§ EXTRACTED MATERIAL:
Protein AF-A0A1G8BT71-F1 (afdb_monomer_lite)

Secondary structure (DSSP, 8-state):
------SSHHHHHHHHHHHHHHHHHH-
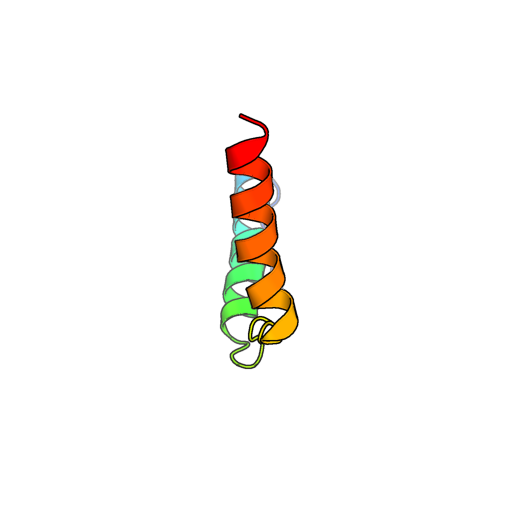---PPP---HHHHHHHHHHHHHHHH--

pLDDT: mean 84.54, std 8.39, range [55.97, 94.25]

Radius of gyration: 20.73 Å; chains: 1; bounding box: 43×16×53 Å

Sequence (54 aa):
MYVVPADDKEMARYIVGKIIWEEMQQHKDIQEPKMDEKVKANIEMYKDILKKEV

Structure (mmCIF, N/CA/C/O backbone):
data_AF-A0A1G8BT71-F1
#
_entry.id   AF-A0A1G8BT71-F1
#
loop_
_atom_site.group_PDB
_atom_site.id
_atom_site.type_symbol
_atom_site.label_atom_id
_atom_site.label_alt_id
_atom_site.label_comp_id
_atom_site.label_asym_id
_atom_site.label_entity_id
_atom_site.label_seq_id
_atom_site.pdbx_PDB_ins_code
_atom_site.Cartn_x
_atom_site.Cartn_y
_atom_site.Cartn_z
_atom_site.occupancy
_atom_site.B_iso_or_equiv
_atom_sit
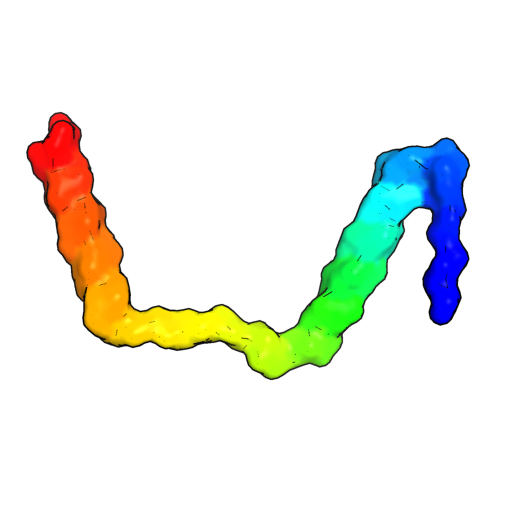e.auth_seq_id
_atom_site.auth_comp_id
_atom_site.auth_asym_id
_atom_site.auth_atom_id
_atom_site.pdbx_PDB_model_num
ATOM 1 N N . MET A 1 1 ? 8.013 -2.866 -18.668 1.00 63.06 1 MET A N 1
ATOM 2 C CA . MET A 1 1 ? 9.427 -2.948 -18.241 1.00 63.06 1 MET A CA 1
ATOM 3 C C . MET A 1 1 ? 9.845 -1.557 -17.805 1.00 63.06 1 MET A C 1
ATOM 5 O O . MET A 1 1 ? 9.855 -0.665 -18.642 1.00 63.06 1 MET A O 1
ATOM 9 N N . TYR A 1 2 ? 10.092 -1.355 -16.511 1.00 79.38 2 TYR A N 1
ATOM 10 C CA . TYR A 1 2 ? 10.564 -0.073 -15.986 1.00 79.38 2 TYR A CA 1
ATOM 11 C C . TYR A 1 2 ? 12.092 -0.098 -15.946 1.00 79.38 2 TYR A C 1
ATOM 13 O O . TYR A 1 2 ? 12.673 -1.018 -15.373 1.00 79.38 2 TYR A O 1
ATOM 21 N N . VAL A 1 3 ? 12.739 0.882 -16.575 1.00 84.88 3 VAL A N 1
ATOM 22 C CA . VAL A 1 3 ? 14.190 1.076 -16.472 1.00 84.88 3 VAL A CA 1
ATOM 23 C C . VAL A 1 3 ? 14.420 2.123 -15.391 1.00 84.88 3 VAL A C 1
ATOM 25 O O . VAL A 1 3 ? 14.074 3.287 -15.580 1.00 84.88 3 VAL A O 1
ATOM 28 N N . VAL A 1 4 ? 14.949 1.699 -14.242 1.00 84.38 4 VAL A N 1
ATOM 29 C CA . VAL A 1 4 ? 15.218 2.582 -13.100 1.00 84.38 4 VAL A CA 1
ATOM 30 C C . VAL A 1 4 ? 16.727 2.829 -13.011 1.00 84.38 4 VAL A C 1
ATOM 32 O O . VAL A 1 4 ? 17.479 1.857 -12.914 1.00 84.38 4 VAL A O 1
ATOM 35 N N . PRO A 1 5 ? 17.193 4.092 -13.046 1.00 85.94 5 PRO A N 1
ATOM 36 C CA . PRO A 1 5 ? 18.603 4.408 -12.847 1.00 85.94 5 PRO A CA 1
ATOM 37 C C . PRO A 1 5 ? 19.021 4.052 -11.414 1.00 85.94 5 PRO A C 1
ATOM 39 O O . PRO A 1 5 ? 18.345 4.428 -10.459 1.00 85.94 5 PRO A O 1
ATOM 42 N N . ALA A 1 6 ? 20.122 3.310 -11.273 1.00 85.69 6 ALA A N 1
ATOM 43 C CA . ALA A 1 6 ? 20.583 2.757 -9.994 1.00 85.69 6 ALA A CA 1
ATOM 44 C C . ALA A 1 6 ? 21.813 3.477 -9.406 1.00 85.69 6 ALA A C 1
ATOM 46 O O . ALA A 1 6 ? 22.283 3.091 -8.335 1.00 85.69 6 ALA A O 1
ATOM 47 N N . ASP A 1 7 ? 22.323 4.506 -10.092 1.00 88.88 7 ASP A N 1
ATOM 48 C CA . ASP A 1 7 ? 23.520 5.253 -9.678 1.00 88.88 7 ASP A CA 1
ATOM 49 C C . ASP A 1 7 ? 23.303 5.999 -8.353 1.00 88.88 7 ASP A C 1
ATOM 51 O O . ASP A 1 7 ? 24.196 6.054 -7.507 1.00 88.88 7 ASP A O 1
ATOM 55 N N . ASP A 1 8 ? 22.086 6.507 -8.135 1.00 91.94 8 ASP A N 1
ATOM 56 C CA . ASP A 1 8 ? 21.650 7.081 -6.866 1.00 91.94 8 ASP A CA 1
ATOM 57 C C . ASP A 1 8 ? 20.691 6.118 -6.153 1.00 91.94 8 ASP A C 1
ATOM 59 O O . ASP A 1 8 ? 19.577 5.840 -6.610 1.00 91.94 8 ASP A O 1
ATOM 63 N N . LYS A 1 9 ? 21.123 5.618 -4.992 1.00 86.62 9 LYS A N 1
ATOM 64 C CA . LYS A 1 9 ? 20.368 4.643 -4.196 1.00 86.
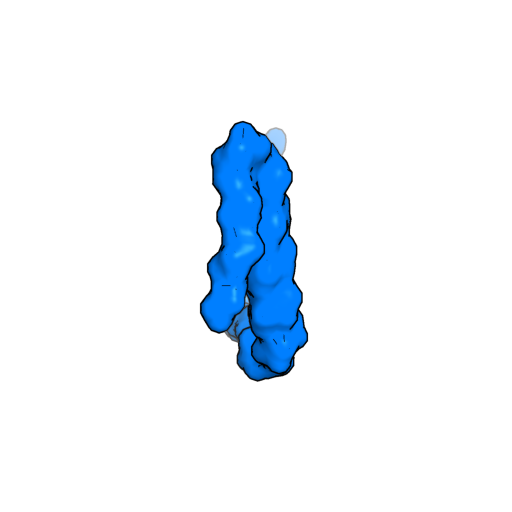62 9 LYS A CA 1
ATOM 65 C C . LYS A 1 9 ? 19.091 5.223 -3.592 1.00 86.62 9 LYS A C 1
ATOM 67 O O . LYS A 1 9 ? 18.130 4.478 -3.404 1.00 86.62 9 LYS A O 1
ATOM 72 N N . GLU A 1 10 ? 19.081 6.499 -3.220 1.00 92.69 10 GLU A N 1
ATOM 73 C CA . GLU A 1 10 ? 17.896 7.146 -2.656 1.00 92.69 10 GLU A CA 1
ATOM 74 C C . GLU A 1 10 ? 16.859 7.377 -3.745 1.00 92.69 10 GLU A C 1
ATOM 76 O O . GLU A 1 10 ? 15.703 6.975 -3.585 1.00 92.69 10 GLU A O 1
ATOM 81 N N . MET A 1 11 ? 17.296 7.908 -4.888 1.00 90.69 11 MET A N 1
ATOM 82 C CA . MET A 1 11 ? 16.406 8.148 -6.015 1.00 90.69 11 MET A CA 1
ATOM 83 C C . MET A 1 11 ? 15.846 6.843 -6.587 1.00 90.69 11 MET A C 1
ATOM 85 O O . MET A 1 11 ? 14.646 6.750 -6.840 1.00 90.69 11 MET A O 1
ATOM 89 N N . ALA A 1 12 ? 16.670 5.799 -6.722 1.00 91.75 12 ALA A N 1
ATOM 90 C CA . ALA A 1 12 ? 16.214 4.493 -7.192 1.00 91.75 12 ALA A CA 1
ATOM 91 C C . ALA A 1 12 ? 15.107 3.916 -6.293 1.00 91.75 12 ALA A C 1
ATOM 93 O O . ALA A 1 12 ? 14.077 3.456 -6.791 1.00 91.75 12 ALA A O 1
ATOM 94 N N . ARG A 1 13 ? 15.273 3.993 -4.963 1.00 94.25 13 ARG A N 1
ATOM 95 C CA . ARG A 1 13 ? 14.242 3.561 -4.003 1.00 94.25 13 ARG A CA 1
ATOM 96 C C . ARG A 1 13 ? 12.964 4.381 -4.135 1.00 94.25 13 ARG A C 1
ATOM 98 O O . ARG A 1 13 ? 11.877 3.807 -4.111 1.00 94.25 13 ARG A O 1
ATOM 105 N N . TYR A 1 14 ? 13.090 5.696 -4.302 1.00 94.06 14 TYR A N 1
ATOM 106 C CA . TYR A 1 14 ? 11.943 6.578 -4.488 1.00 94.06 14 TYR A CA 1
ATOM 107 C C . TYR A 1 14 ? 11.164 6.247 -5.769 1.00 94.06 14 TYR A C 1
ATOM 109 O O . TYR A 1 14 ? 9.944 6.115 -5.717 1.00 94.06 14 TYR A O 1
ATOM 117 N N . ILE A 1 15 ? 11.850 6.048 -6.900 1.00 92.38 15 ILE A N 1
ATOM 118 C CA . ILE A 1 15 ? 11.219 5.703 -8.185 1.00 92.38 15 ILE A CA 1
ATOM 119 C C . ILE A 1 15 ? 10.463 4.381 -8.075 1.00 92.38 15 ILE A C 1
ATOM 121 O O . ILE A 1 15 ? 9.306 4.303 -8.478 1.00 92.38 15 ILE A O 1
ATOM 125 N N . VAL A 1 16 ? 11.087 3.355 -7.494 1.00 92.62 16 VAL A N 1
ATOM 126 C CA . VAL A 1 16 ? 10.436 2.053 -7.298 1.00 92.62 16 VAL A CA 1
ATOM 127 C C . VAL A 1 16 ? 9.211 2.186 -6.392 1.00 92.62 16 VAL A C 1
ATOM 129 O O . VAL A 1 16 ? 8.144 1.687 -6.740 1.00 92.62 16 VAL A O 1
ATOM 132 N N . GLY A 1 17 ? 9.333 2.900 -5.268 1.00 93.62 17 GLY A N 1
ATOM 133 C CA . GLY A 1 17 ? 8.210 3.134 -4.358 1.00 93.62 17 GLY A CA 1
ATOM 134 C C . GLY A 1 17 ? 7.061 3.892 -5.023 1.00 93.62 17 GLY A C 1
ATOM 135 O O . GLY A 1 17 ? 5.899 3.535 -4.842 1.00 93.62 17 GLY A O 1
ATOM 136 N N . LYS A 1 18 ? 7.383 4.891 -5.849 1.00 92.75 18 LYS A N 1
ATOM 137 C CA . LYS A 1 18 ? 6.402 5.656 -6.616 1.00 92.75 18 LYS A CA 1
ATOM 138 C C . LYS A 1 18 ? 5.674 4.787 -7.642 1.00 92.75 18 LYS A C 1
ATOM 140 O O . LYS A 1 18 ? 4.454 4.844 -7.689 1.00 92.75 18 LYS A O 1
ATOM 145 N N . ILE A 1 19 ? 6.392 3.954 -8.399 1.00 93.19 19 ILE A N 1
ATOM 146 C CA . ILE A 1 19 ? 5.790 3.038 -9.384 1.00 93.19 19 ILE A CA 1
ATOM 147 C C . ILE A 1 19 ? 4.828 2.063 -8.699 1.00 93.19 19 ILE A C 1
ATOM 149 O O . ILE A 1 19 ? 3.706 1.884 -9.162 1.00 93.19 19 ILE A O 1
ATOM 153 N N . ILE A 1 20 ? 5.240 1.461 -7.578 1.00 92.12 20 ILE A N 1
ATOM 154 C CA . ILE A 1 20 ? 4.378 0.552 -6.808 1.00 92.12 20 ILE A CA 1
ATOM 155 C C . ILE A 1 20 ? 3.123 1.289 -6.334 1.00 92.12 20 ILE A C 1
ATOM 157 O O . ILE A 1 20 ? 2.022 0.769 -6.476 1.00 92.12 20 ILE A O 1
ATOM 161 N N . TRP A 1 21 ? 3.270 2.503 -5.797 1.00 91.25 21 TRP A N 1
ATOM 162 C CA . TRP A 1 21 ? 2.137 3.295 -5.325 1.00 91.25 21 TRP A CA 1
ATOM 163 C C . TRP A 1 21 ? 1.172 3.662 -6.458 1.00 91.25 21 TRP A C 1
ATOM 165 O O . TRP A 1 21 ? -0.030 3.465 -6.310 1.00 91.25 21 TRP A O 1
ATOM 175 N N . GLU A 1 22 ? 1.680 4.144 -7.593 1.00 90.62 22 GLU A N 1
ATOM 176 C CA . GLU A 1 22 ? 0.869 4.489 -8.767 1.00 90.62 22 GLU A CA 1
ATOM 177 C C . GLU A 1 22 ? 0.113 3.275 -9.317 1.00 90.62 22 GLU A C 1
ATOM 179 O O . GLU A 1 22 ? -1.056 3.396 -9.682 1.00 90.62 22 GLU A O 1
ATOM 184 N N . GLU A 1 23 ? 0.742 2.099 -9.331 1.00 91.00 23 GLU A N 1
ATOM 185 C CA . GLU A 1 23 ? 0.087 0.857 -9.742 1.00 91.00 23 GLU A CA 1
ATOM 186 C C . GLU A 1 23 ? -0.992 0.439 -8.735 1.00 91.00 23 GLU A C 1
ATOM 188 O O . GLU A 1 23 ? -2.129 0.165 -9.111 1.00 91.00 23 GLU A O 1
ATOM 193 N N . MET A 1 24 ? -0.690 0.500 -7.434 1.00 86.88 24 MET A N 1
ATOM 194 C CA . MET A 1 24 ? -1.656 0.204 -6.374 1.00 86.88 24 MET A CA 1
ATOM 195 C C . MET A 1 24 ? -2.888 1.119 -6.410 1.00 86.88 24 MET A C 1
ATOM 197 O O . MET A 1 24 ? -3.991 0.647 -6.154 1.00 86.88 24 MET A O 1
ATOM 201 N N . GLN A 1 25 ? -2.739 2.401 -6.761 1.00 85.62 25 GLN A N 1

§ PROBLEM TO WORK ON:
The lines above starting at the one that holds "ATOM 49 C C" and ending at the one that holds "ATOM 65 C C" are to be written out exactly, ends included, and no pictures are to be copied.

§ RESPONSE:
ATOM 49 C C . ASP A 1 7 ? 23.303 5.999 -8.353 1.00 88.88 7 ASP A C 1
ATOM 51 O O . ASP A 1 7 ? 24.196 6.054 -7.507 1.00 88.88 7 ASP A O 1
ATOM 55 N N . ASP A 1 8 ? 22.086 6.507 -8.135 1.00 91.94 8 ASP A N 1
ATOM 56 C CA . ASP A 1 8 ? 21.650 7.081 -6.866 1.00 91.94 8 ASP A CA 1
ATOM 57 C C . ASP A 1 8 ? 20.691 6.118 -6.153 1.00 91.94 8 ASP A C 1
ATOM 59 O O . ASP A 1 8 ? 19.577 5.840 -6.610 1.00 91.94 8 ASP A O 1
ATOM 63 N N . LYS A 1 9 ? 21.123 5.618 -4.992 1.00 86.62 9 LYS A N 1
ATOM 64 C CA . LYS A 1 9 ? 20.368 4.643 -4.196 1.00 86.
62 9 LYS A CA 1
ATOM 65 C C . LYS A 1 9 ? 19.091 5.223 -3.592 1.00 86.62 9 LYS A C 1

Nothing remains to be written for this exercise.